Recorded data
○ ○ ○

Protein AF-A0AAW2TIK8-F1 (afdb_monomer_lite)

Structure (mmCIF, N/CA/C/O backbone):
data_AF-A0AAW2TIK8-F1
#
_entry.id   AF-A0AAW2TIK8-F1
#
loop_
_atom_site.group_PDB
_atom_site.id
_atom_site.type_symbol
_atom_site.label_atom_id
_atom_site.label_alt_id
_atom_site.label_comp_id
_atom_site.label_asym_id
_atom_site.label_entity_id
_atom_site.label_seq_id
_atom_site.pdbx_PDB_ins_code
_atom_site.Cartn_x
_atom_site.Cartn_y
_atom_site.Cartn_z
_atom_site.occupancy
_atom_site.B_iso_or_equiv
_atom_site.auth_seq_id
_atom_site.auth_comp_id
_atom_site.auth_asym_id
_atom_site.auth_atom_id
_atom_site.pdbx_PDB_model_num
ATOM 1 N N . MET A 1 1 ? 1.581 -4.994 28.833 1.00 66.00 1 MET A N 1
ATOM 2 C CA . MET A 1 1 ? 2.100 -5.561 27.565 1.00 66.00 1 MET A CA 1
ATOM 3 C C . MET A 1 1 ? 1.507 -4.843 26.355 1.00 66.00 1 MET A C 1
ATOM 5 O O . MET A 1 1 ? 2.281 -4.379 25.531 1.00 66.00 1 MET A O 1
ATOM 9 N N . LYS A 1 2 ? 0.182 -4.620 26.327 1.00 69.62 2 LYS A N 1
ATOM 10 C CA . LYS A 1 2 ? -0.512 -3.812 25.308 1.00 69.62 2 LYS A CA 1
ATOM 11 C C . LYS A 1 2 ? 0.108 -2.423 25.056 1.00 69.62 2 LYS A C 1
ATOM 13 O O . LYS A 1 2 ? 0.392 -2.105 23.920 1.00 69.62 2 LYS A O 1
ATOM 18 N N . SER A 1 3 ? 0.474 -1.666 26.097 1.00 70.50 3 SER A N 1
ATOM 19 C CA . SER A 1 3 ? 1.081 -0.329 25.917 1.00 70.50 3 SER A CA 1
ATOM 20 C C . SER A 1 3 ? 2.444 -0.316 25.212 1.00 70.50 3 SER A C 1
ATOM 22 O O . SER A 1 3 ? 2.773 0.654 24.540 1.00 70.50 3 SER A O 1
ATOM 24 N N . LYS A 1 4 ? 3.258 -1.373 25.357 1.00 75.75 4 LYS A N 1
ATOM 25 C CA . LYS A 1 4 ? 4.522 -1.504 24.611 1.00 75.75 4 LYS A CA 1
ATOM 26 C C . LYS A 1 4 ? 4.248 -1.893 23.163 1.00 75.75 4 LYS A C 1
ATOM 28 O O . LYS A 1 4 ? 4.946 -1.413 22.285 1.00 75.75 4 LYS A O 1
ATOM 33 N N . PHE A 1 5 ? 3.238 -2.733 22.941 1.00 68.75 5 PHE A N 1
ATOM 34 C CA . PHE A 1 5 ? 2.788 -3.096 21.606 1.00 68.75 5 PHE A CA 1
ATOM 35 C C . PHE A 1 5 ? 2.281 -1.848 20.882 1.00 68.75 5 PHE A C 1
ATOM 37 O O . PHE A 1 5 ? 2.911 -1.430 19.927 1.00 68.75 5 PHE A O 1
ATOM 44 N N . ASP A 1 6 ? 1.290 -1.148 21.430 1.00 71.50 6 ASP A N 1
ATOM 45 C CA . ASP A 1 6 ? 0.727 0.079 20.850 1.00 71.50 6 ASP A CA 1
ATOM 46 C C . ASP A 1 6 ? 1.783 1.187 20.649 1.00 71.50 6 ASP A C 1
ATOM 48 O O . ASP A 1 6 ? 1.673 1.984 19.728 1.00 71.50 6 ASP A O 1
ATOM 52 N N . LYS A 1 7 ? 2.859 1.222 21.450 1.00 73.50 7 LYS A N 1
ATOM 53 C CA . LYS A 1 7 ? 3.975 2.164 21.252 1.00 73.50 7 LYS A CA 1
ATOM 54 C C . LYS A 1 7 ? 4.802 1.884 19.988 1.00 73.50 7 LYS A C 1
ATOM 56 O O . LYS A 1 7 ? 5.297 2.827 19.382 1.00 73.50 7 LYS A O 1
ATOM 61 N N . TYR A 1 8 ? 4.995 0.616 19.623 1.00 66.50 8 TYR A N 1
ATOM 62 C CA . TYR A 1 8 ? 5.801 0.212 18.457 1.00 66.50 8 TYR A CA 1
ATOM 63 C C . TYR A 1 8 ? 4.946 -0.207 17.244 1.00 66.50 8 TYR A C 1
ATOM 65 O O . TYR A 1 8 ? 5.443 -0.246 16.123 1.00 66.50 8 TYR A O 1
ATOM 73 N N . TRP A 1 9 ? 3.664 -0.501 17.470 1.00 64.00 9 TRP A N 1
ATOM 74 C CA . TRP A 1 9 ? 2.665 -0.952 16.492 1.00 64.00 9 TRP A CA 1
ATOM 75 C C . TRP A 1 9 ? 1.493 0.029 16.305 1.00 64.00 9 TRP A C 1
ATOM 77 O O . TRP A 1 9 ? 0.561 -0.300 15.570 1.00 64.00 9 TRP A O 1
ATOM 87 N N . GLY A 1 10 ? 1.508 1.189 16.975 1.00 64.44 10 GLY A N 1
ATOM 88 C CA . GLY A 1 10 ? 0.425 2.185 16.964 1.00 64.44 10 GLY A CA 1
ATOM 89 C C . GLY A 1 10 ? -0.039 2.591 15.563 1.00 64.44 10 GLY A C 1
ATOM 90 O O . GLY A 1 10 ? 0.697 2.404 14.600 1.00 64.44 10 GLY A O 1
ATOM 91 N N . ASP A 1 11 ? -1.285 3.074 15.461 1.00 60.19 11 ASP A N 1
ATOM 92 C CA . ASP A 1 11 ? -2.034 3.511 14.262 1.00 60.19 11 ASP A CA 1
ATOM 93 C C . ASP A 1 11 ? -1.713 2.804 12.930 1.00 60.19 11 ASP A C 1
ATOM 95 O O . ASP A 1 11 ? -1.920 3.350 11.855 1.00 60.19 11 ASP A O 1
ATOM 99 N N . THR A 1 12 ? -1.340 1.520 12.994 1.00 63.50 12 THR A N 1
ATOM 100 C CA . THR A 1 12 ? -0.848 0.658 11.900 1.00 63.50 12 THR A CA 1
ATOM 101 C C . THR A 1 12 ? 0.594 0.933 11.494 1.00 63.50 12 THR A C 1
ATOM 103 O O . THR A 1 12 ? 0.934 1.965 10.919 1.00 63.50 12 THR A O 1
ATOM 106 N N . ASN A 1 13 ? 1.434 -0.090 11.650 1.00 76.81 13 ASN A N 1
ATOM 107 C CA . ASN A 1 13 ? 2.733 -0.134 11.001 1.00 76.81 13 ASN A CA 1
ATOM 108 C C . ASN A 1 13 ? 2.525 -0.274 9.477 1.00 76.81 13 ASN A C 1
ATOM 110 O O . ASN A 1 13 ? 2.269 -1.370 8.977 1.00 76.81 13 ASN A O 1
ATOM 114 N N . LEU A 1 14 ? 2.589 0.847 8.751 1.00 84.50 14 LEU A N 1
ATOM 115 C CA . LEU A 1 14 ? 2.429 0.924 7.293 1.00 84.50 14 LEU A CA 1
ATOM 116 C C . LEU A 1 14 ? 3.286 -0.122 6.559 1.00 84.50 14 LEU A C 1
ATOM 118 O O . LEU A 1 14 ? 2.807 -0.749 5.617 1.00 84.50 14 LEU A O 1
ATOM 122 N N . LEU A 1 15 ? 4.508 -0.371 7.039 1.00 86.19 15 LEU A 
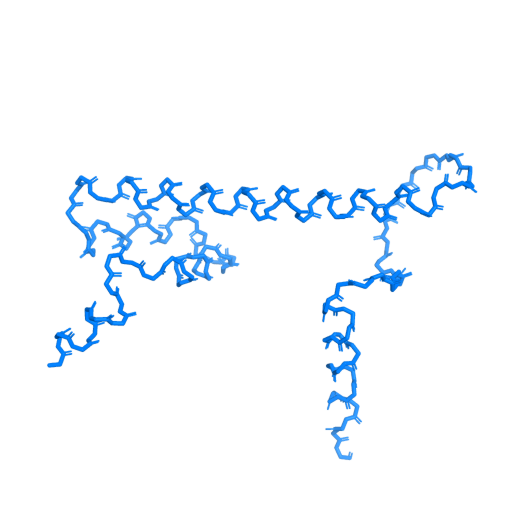N 1
ATOM 123 C CA . LEU A 1 15 ? 5.414 -1.368 6.469 1.00 86.19 15 LEU A CA 1
ATOM 124 C C . LEU A 1 15 ? 4.837 -2.788 6.557 1.00 86.19 15 LEU A C 1
ATOM 126 O O . LEU A 1 15 ? 4.927 -3.542 5.592 1.00 86.19 15 LEU A O 1
ATOM 130 N N . MET A 1 16 ? 4.190 -3.146 7.671 1.00 86.19 16 MET A N 1
ATOM 131 C CA . MET A 1 16 ? 3.514 -4.444 7.799 1.00 86.19 16 MET A CA 1
ATOM 132 C C . MET A 1 16 ? 2.353 -4.569 6.813 1.00 86.19 16 MET A C 1
ATOM 134 O O . MET A 1 16 ? 2.179 -5.620 6.201 1.00 86.19 16 MET A O 1
ATOM 138 N N . SER A 1 17 ? 1.579 -3.501 6.626 1.00 88.62 17 SER A N 1
ATOM 139 C CA . SER A 1 17 ? 0.485 -3.486 5.653 1.00 88.62 17 SER A CA 1
ATOM 140 C C . SER A 1 17 ? 1.000 -3.657 4.224 1.00 88.62 17 SER A C 1
ATOM 142 O O . SER A 1 17 ? 0.435 -4.441 3.467 1.00 88.62 17 SER A O 1
ATOM 144 N N . ILE A 1 18 ? 2.100 -2.987 3.870 1.00 89.88 18 ILE A N 1
ATOM 145 C CA . ILE A 1 18 ? 2.764 -3.140 2.568 1.00 89.88 18 ILE A CA 1
ATOM 146 C C . ILE A 1 18 ? 3.255 -4.581 2.387 1.00 89.88 18 ILE A C 1
ATOM 148 O O . ILE A 1 18 ? 2.927 -5.205 1.381 1.00 89.88 18 ILE A O 1
ATOM 152 N N . ALA A 1 19 ? 3.953 -5.148 3.376 1.00 89.69 19 ALA A N 1
ATOM 153 C CA . ALA A 1 19 ? 4.454 -6.522 3.317 1.00 89.69 19 ALA A CA 1
ATOM 154 C C . ALA A 1 19 ? 3.326 -7.548 3.109 1.00 89.69 19 ALA A C 1
ATOM 156 O O . ALA A 1 19 ? 3.457 -8.469 2.305 1.00 89.69 19 ALA A O 1
ATOM 157 N N . VAL A 1 20 ? 2.189 -7.360 3.787 1.00 89.94 20 VAL A N 1
ATOM 158 C CA . VAL A 1 20 ? 1.002 -8.209 3.616 1.00 89.94 20 VAL A CA 1
ATOM 159 C C . VAL A 1 20 ? 0.420 -8.085 2.207 1.00 89.94 20 VAL A C 1
ATOM 161 O O . VAL A 1 20 ? 0.038 -9.096 1.624 1.00 89.94 20 VAL A O 1
ATOM 164 N N . VAL A 1 21 ? 0.353 -6.879 1.637 1.00 90.94 21 VAL A N 1
ATOM 165 C CA . VAL A 1 21 ? -0.169 -6.685 0.273 1.00 90.94 21 VAL A CA 1
ATOM 166 C C . VAL A 1 21 ? 0.776 -7.256 -0.784 1.00 90.94 21 VAL A C 1
ATOM 168 O O . VAL A 1 21 ? 0.303 -7.775 -1.797 1.00 90.94 21 VAL A O 1
ATOM 171 N N . MET A 1 22 ? 2.086 -7.189 -0.546 1.00 87.75 22 MET A N 1
ATOM 172 C CA . MET A 1 22 ? 3.103 -7.764 -1.427 1.00 87.75 22 MET A CA 1
ATOM 173 C C . MET A 1 22 ? 3.120 -9.299 -1.401 1.00 87.75 22 MET A C 1
ATOM 175 O O . MET A 1 22 ? 3.618 -9.899 -2.352 1.00 87.75 22 MET A O 1
ATOM 179 N N . ASP A 1 23 ? 2.544 -9.954 -0.382 1.00 87.19 23 ASP A N 1
ATOM 180 C CA . ASP A 1 23 ? 2.339 -11.406 -0.412 1.00 87.19 23 ASP A CA 1
ATOM 181 C C . ASP A 1 23 ? 1.287 -11.759 -1.490 1.00 87.19 23 ASP A C 1
ATOM 183 O O . ASP A 1 23 ? 0.118 -11.353 -1.378 1.00 87.19 23 ASP A O 1
ATOM 187 N N . PRO A 1 24 ? 1.649 -12.554 -2.520 1.00 84.25 24 PRO A N 1
ATOM 188 C CA . PRO A 1 24 ? 0.759 -12.894 -3.632 1.00 84.25 24 PRO A CA 1
ATOM 189 C C . PRO A 1 24 ? -0.567 -13.544 -3.217 1.00 84.25 24 PRO A C 1
ATOM 191 O O . PRO A 1 24 ? -1.543 -13.487 -3.973 1.00 84.25 24 PRO A O 1
ATOM 194 N N . ARG A 1 25 ? -0.611 -14.173 -2.036 1.00 86.00 25 ARG A N 1
ATOM 195 C CA . ARG A 1 25 ? -1.780 -14.886 -1.501 1.00 86.00 25 ARG A CA 1
ATOM 196 C C . ARG A 1 25 ? -2.758 -13.952 -0.793 1.00 86.00 25 ARG A C 1
ATOM 198 O O . ARG A 1 25 ? -3.951 -14.240 -0.755 1.00 86.00 25 ARG A O 1
ATOM 205 N N . CYS A 1 26 ? -2.262 -12.851 -0.238 1.00 82.31 26 CYS A N 1
ATOM 206 C CA . CYS A 1 26 ? -3.016 -11.951 0.629 1.00 82.31 26 CYS A CA 1
ATOM 207 C C . CYS A 1 26 ? -3.583 -10.764 -0.157 1.00 82.31 26 CYS A C 1
ATOM 209 O O . CYS A 1 26 ? -4.797 -10.526 -0.130 1.00 82.31 26 CYS A O 1
ATOM 211 N N . LYS A 1 27 ? -2.721 -10.062 -0.913 1.00 84.81 27 LYS A N 1
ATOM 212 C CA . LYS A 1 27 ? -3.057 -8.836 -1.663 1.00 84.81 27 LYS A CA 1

○ ○ ○

▶ WHAT NEEDS TO BE DONE
Your answer should consist solely of the lines above from the line with "ATOM 173 C C" to the line with "ATOM 198 O O", both included, reproduced exactly.

▶ COMPLETED EXERCISE
ATOM 173 C C . MET A 1 22 ? 3.120 -9.299 -1.401 1.00 87.75 22 MET A C 1
ATOM 175 O O . MET A 1 22 ? 3.618 -9.899 -2.352 1.00 87.75 22 MET A O 1
ATOM 179 N N . ASP A 1 23 ? 2.544 -9.954 -0.382 1.00 87.19 23 ASP A N 1
ATOM 180 C CA . ASP A 1 23 ? 2.339 -11.406 -0.412 1.00 87.19 23 ASP A CA 1
ATOM 181 C C . ASP A 1 23 ? 1.287 -11.759 -1.490 1.00 87.19 23 ASP A C 1
ATOM 183 O O . ASP A 1 23 ? 0.118 -11.353 -1.378 1.00 87.19 23 ASP A O 1
ATOM 187 N N . PRO A 1 24 ? 1.649 -12.554 -2.520 1.00 84.25 24 PRO A N 1
ATOM 188 C CA . PRO A 1 24 ? 0.759 -12.894 -3.632 1.00 84.25 24 PRO A CA 1
ATOM 189 C C . PRO A 1 24 ? -0.567 -13.544 -3.217 1.00 84.25 24 PRO A C 1
ATOM 191 O O . PRO A 1 24 ? -1.543 -13.487 -3.973 1.00 84.25 24 PRO A O 1
ATOM 194 N N . ARG A 1 25 ? -0.611 -14.173 -2.036 1.00 86.00 25 ARG A N 1
ATOM 195 C CA . ARG A 1 25 ? -1.780 -14.886 -1.501 1.00 86.00 25 ARG A CA 1
ATOM 196 C C . ARG A 1 25 ? -2.758 -13.952 -0.793 1.00 86.00 25 ARG A C 1
ATOM 198 O O . ARG A 1 25 ? -3.951 -14.240 -0.755 1.00 86.00 25 ARG A O 1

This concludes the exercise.